Even in its formal claims, the consent provision is quite superficial in the sense that it is not even legally defined in the bill. In the first instance, it has created a major exception by allowing a magistrate to override an earlier refusal of consent – such an overriding power over the right to privacy has not been put under check in the bill thus allowing its arbitrary use. Furthermore, in such cases, the bill has no provision that gives the right to the profiled person to be informed about the sample collection, which in turn gives investigation agencies invasive power for DNA profiling. It also has no provision for individuals to revoke DNA sampling and profiling thus granting unlimited retention powers over sensitive and personal data.
One of the criticisms, Usha Ramanathan (one of the 2015 committee dissenters) and others have raised, was the overconfidence with which the bill sells the accuracy of DNA technology. There are many limits and exceptional problems that can degrade the accuracy of DNA samples to accurately establish the identity of a person. While it may locate a person in a particular vicinity, the other extrapolations cannot have the same degree of confidence. While the new regulation-focused bill appears to have more humility, it still does not provide a proper scientific framework that can advance the scrutiny of DNA-based evidence.
Although the bill presents itself as having a transparent regulatory mechanism, it is sheer irony that the members of the proposed regulatory board are the same as the drafters of the bill. The very drafters who were previously uncritical about DNA technology and its scientific and constitutional limits, are also self-appointed to regulate and formulate its potential applications. The bill even suggests the application of DNA technology to problematic uses like population studies. In a country where citizenship is being racially categorised, and discriminations based on caste, religion, and region are institutionally legitimated, to be alert of its potential for racial profiling is not at all unwarranted, especially since the bill itself does not have any regulatory protection from this scenario.

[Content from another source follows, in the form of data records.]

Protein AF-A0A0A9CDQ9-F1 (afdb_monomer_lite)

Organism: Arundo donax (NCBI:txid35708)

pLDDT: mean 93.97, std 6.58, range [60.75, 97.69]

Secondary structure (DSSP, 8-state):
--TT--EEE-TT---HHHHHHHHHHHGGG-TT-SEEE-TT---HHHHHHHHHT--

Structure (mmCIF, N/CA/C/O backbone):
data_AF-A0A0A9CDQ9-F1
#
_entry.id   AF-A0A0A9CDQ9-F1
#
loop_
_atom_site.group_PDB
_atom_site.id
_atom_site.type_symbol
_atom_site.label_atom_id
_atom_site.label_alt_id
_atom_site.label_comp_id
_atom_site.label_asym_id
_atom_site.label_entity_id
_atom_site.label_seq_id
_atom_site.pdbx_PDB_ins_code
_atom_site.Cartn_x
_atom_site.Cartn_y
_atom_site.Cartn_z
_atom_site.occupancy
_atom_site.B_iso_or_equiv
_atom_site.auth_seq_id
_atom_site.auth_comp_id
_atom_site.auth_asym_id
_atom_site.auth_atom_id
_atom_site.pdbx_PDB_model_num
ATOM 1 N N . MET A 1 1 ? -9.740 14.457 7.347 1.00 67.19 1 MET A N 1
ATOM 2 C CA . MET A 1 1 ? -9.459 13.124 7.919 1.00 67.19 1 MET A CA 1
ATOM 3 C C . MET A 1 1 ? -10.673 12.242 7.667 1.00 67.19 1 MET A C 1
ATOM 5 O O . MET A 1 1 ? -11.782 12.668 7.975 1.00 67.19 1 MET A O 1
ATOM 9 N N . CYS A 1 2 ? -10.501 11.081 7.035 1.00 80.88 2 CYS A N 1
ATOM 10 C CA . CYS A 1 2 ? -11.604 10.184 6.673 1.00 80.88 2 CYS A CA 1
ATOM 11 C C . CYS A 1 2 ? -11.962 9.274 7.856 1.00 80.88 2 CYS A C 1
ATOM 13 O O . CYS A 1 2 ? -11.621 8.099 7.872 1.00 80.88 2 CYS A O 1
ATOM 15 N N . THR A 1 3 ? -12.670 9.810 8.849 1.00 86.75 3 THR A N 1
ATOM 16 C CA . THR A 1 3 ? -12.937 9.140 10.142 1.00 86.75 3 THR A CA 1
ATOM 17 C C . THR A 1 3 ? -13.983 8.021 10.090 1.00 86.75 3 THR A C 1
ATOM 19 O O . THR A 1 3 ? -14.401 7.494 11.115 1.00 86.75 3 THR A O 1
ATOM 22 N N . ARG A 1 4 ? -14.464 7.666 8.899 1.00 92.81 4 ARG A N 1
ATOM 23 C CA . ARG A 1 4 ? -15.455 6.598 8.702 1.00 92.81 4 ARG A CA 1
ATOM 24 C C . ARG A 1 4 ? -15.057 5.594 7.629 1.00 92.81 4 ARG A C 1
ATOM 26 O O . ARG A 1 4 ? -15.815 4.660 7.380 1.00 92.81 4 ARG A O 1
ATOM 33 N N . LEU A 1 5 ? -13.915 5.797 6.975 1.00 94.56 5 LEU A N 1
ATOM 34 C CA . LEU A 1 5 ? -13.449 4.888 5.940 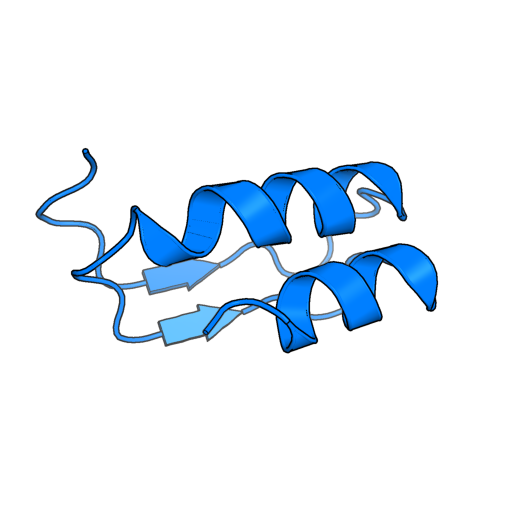1.00 94.56 5 LEU A CA 1
ATOM 35 C C . LEU A 1 5 ? -12.903 3.628 6.613 1.00 94.56 5 LEU A C 1
ATOM 37 O O . LEU A 1 5 ? -11.955 3.713 7.385 1.00 94.56 5 LEU A O 1
ATOM 41 N N . LYS A 1 6 ? -13.536 2.484 6.341 1.00 96.25 6 LYS A N 1
ATOM 42 C CA . LYS A 1 6 ? -13.144 1.180 6.898 1.00 96.25 6 LYS A CA 1
ATOM 43 C C . LYS A 1 6 ? -12.366 0.323 5.906 1.00 96.25 6 LYS A C 1
ATOM 45 O O . LYS A 1 6 ? -11.480 -0.417 6.312 1.00 96.25 6 LYS A O 1
ATOM 50 N N . ILE A 1 7 ? -12.667 0.461 4.621 1.00 96.94 7 ILE A N 1
ATOM 51 C CA . ILE A 1 7 ? -12.048 -0.314 3.548 1.00 96.94 7 ILE A CA 1
ATOM 52 C C . ILE A 1 7 ? -11.510 0.671 2.516 1.00 96.94 7 ILE A C 1
ATOM 54 O O . ILE A 1 7 ? -12.260 1.530 2.046 1.00 96.94 7 ILE A O 1
ATOM 58 N N . LEU A 1 8 ? -10.228 0.552 2.179 1.00 95.94 8 LEU A N 1
ATOM 59 C CA . LEU A 1 8 ? -9.613 1.236 1.046 1.00 95.94 8 LEU A CA 1
ATOM 60 C C . LEU A 1 8 ? -9.149 0.188 0.040 1.00 95.94 8 LEU A C 1
ATOM 62 O O . LEU A 1 8 ? -8.166 -0.517 0.265 1.00 95.94 8 LEU A O 1
ATOM 66 N N . ASP A 1 9 ? -9.868 0.109 -1.072 1.00 97.38 9 ASP A N 1
ATOM 67 C CA . ASP A 1 9 ? -9.554 -0.796 -2.165 1.00 97.38 9 ASP A CA 1
ATOM 68 C C . ASP A 1 9 ? -9.100 -0.005 -3.388 1.00 97.38 9 ASP A C 1
ATOM 70 O O . ASP A 1 9 ? -9.871 0.763 -3.965 1.00 97.38 9 ASP A O 1
ATOM 74 N N . LEU A 1 10 ? -7.831 -0.173 -3.746 1.00 97.06 10 LEU A N 1
ATOM 75 C CA . LEU A 1 10 ? -7.210 0.461 -4.903 1.00 97.06 10 LEU A CA 1
ATOM 76 C C . LEU A 1 10 ? -6.720 -0.568 -5.921 1.00 97.06 10 LEU A C 1
ATOM 78 O O . LEU A 1 10 ? -6.007 -0.188 -6.844 1.00 97.06 10 LEU A O 1
ATOM 82 N N . ARG A 1 11 ? -7.060 -1.854 -5.766 1.00 96.62 11 ARG A N 1
ATOM 83 C CA . ARG A 1 11 ? -6.492 -2.922 -6.595 1.00 96.62 11 ARG A CA 1
ATOM 84 C C . ARG A 1 11 ? -6.660 -2.659 -8.096 1.00 96.62 11 ARG A C 1
ATOM 86 O O . ARG A 1 11 ? -7.603 -1.992 -8.518 1.00 96.62 11 ARG A O 1
ATOM 93 N N . ASP A 1 12 ? -5.743 -3.208 -8.885 1.00 96.94 12 ASP A N 1
ATOM 94 C CA . ASP A 1 12 ? -5.798 -3.205 -10.354 1.00 96.94 12 ASP A CA 1
ATOM 95 C C . ASP A 1 12 ? -5.734 -1.804 -11.000 1.00 96.94 12 ASP A C 1
ATOM 97 O O . ASP A 1 12 ? -6.278 -1.570 -12.080 1.00 96.94 12 ASP A O 1
ATOM 101 N N . ASN A 1 13 ? -5.024 -0.865 -10.365 1.00 95.25 13 ASN A N 1
ATOM 102 C CA . ASN A 1 13 ? -4.735 0.459 -10.922 1.00 95.25 13 ASN A CA 1
ATOM 103 C C . ASN A 1 13 ? -3.241 0.619 -11.220 1.00 95.25 13 ASN A C 1
ATOM 105 O O . ASN A 1 13 ? -2.422 0.505 -10.326 1.00 95.25 13 ASN A O 1
ATOM 109 N N . LEU A 1 14 ? -2.844 0.968 -12.443 1.00 95.06 14 LEU A N 1
ATOM 110 C CA . LEU A 1 14 ? -1.425 1.124 -12.816 1.00 95.06 14 LEU A CA 1
ATOM 111 C C . LEU A 1 14 ? -0.807 2.450 -12.324 1.00 95.06 14 LEU A C 1
ATOM 113 O O . LEU A 1 14 ? -0.302 3.238 -13.120 1.00 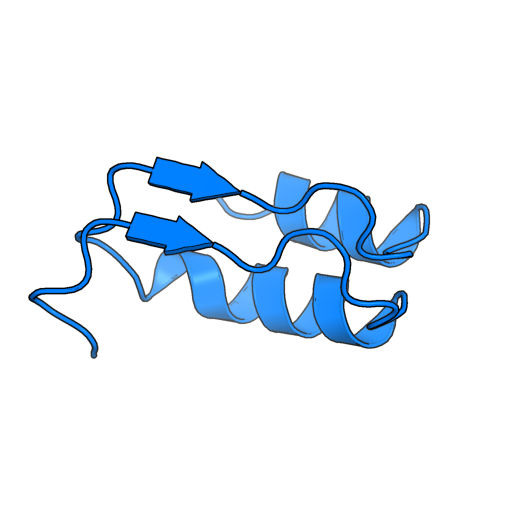95.06 14 LEU A O 1
ATOM 117 N N . PHE A 1 15 ? -0.867 2.728 -11.022 1.00 96.69 15 PHE A N 1
ATOM 118 C CA . PHE A 1 15 ? -0.493 4.028 -10.464 1.00 96.69 15 PHE A CA 1
ATOM 119 C C . PHE A 1 15 ? 1.009 4.335 -10.479 1.00 96.69 15 PHE A C 1
ATOM 121 O O . PHE A 1 15 ? 1.380 5.509 -10.504 1.00 96.69 15 PHE A O 1
ATOM 128 N N . GLY A 1 16 ? 1.878 3.323 -10.479 1.00 97.00 16 GLY A N 1
ATOM 129 C CA . GLY A 1 16 ? 3.320 3.561 -10.537 1.00 97.00 16 GLY A CA 1
ATOM 130 C C . GLY A 1 16 ? 3.955 3.863 -9.173 1.00 97.00 16 GLY A C 1
ATOM 131 O O . GLY A 1 16 ? 3.283 4.001 -8.145 1.00 97.00 16 GLY A O 1
ATOM 132 N N . ALA A 1 17 ? 5.280 4.017 -9.167 1.00 97.44 17 ALA A N 1
ATOM 133 C CA . ALA A 1 17 ? 6.061 4.238 -7.948 1.00 97.44 17 ALA A CA 1
ATOM 134 C C . ALA A 1 17 ? 5.744 5.532 -7.187 1.00 97.44 17 ALA A C 1
ATOM 136 O O . ALA A 1 17 ? 5.847 5.573 -5.958 1.00 97.44 17 ALA A O 1
ATOM 137 N N . GLU A 1 18 ? 5.348 6.592 -7.893 1.00 97.19 18 GLU A N 1
ATOM 138 C CA . GLU A 1 18 ? 5.003 7.874 -7.271 1.00 97.19 18 GLU A CA 1
ATOM 139 C C . GLU A 1 18 ? 3.794 7.743 -6.342 1.00 97.19 18 GLU A C 1
ATOM 141 O O . GLU A 1 18 ? 3.803 8.266 -5.226 1.00 97.19 18 GLU A O 1
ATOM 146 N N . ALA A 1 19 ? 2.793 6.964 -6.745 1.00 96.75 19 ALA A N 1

The bill also does not establish a date of expiration for DNA storage or the right to revoke as previously noted, which is quite problematic in civil cases. In criminal cases where the vast majority of cases are minor misdemeanours and crimes of passion or survival, establishing a permanent genetic database of ‘criminal’ citizens is a serious affront to both privacy and rehabilitation efforts; needless to mention, the question of false cases and convictions.
The DNA Profiling Bill, 2019 in its current form remains identical to the 271st report of the Law Commission of India (Human DNA Profiling Bill, 2017), which was submitted to the Government in July 2017. Both the drafts of the bill did not constitute adequate regulations in terms of privacy and data protection. Whereas, one month after the Law Commission report, the Supreme Court bench headed by nine judges held unanimously that the right to privacy is constitutionally protected, and that there is a need for a robust data protection law to protect the privacy of citizens. This landmark judgment Puttaswamy Vs. Union of India was an outcome of the efforts of a retired High Court Judge Puttaswamy, who called into question the Government’s proposed scheme for a mandatory use of a uniform biometrics-based system for issuing identity cards to the citizens, to be eligible for welfare benefits and government schemes. Despite the SC ruling, no steps were taken to bring the DNA Profiling Bill, 2019 in alignment with the standards laid down in the Puttaswamy judgement.
The most concerning problem in the bill is its total lack of separation of power combined with an aggressive centralisation and its consequences for the criminal justice system in India. The bill seeks to establish nationally administered data banks of DNA samples, regulated by both the investigation agencies and the DBT. This is highly problematic as it is the very same organization from which such a delicate process should be independent. As we have recently seen, in cases like Bhima Koregaon, investigation agencies themselves have become completely dependent on the political whims of fascist regimes. To have the very same compromised arms of the state regulate and administer a DNA database is one of the most damaging aspects of the bill.
The potential for sample manipulation, evidence planting and fabrication, and opaque inferences has become easier for a regime where all of this has been done without much trouble. In a particularly brazen demonstration of this potential, DNA evidence was tampered with and manipulated by investigation agencies, to absolve security forces of the charges of kidnapping and murdering 5 Civilians at Pathribal, Kashmir in 2000. The police officers who attempted the tampering were never held accountable.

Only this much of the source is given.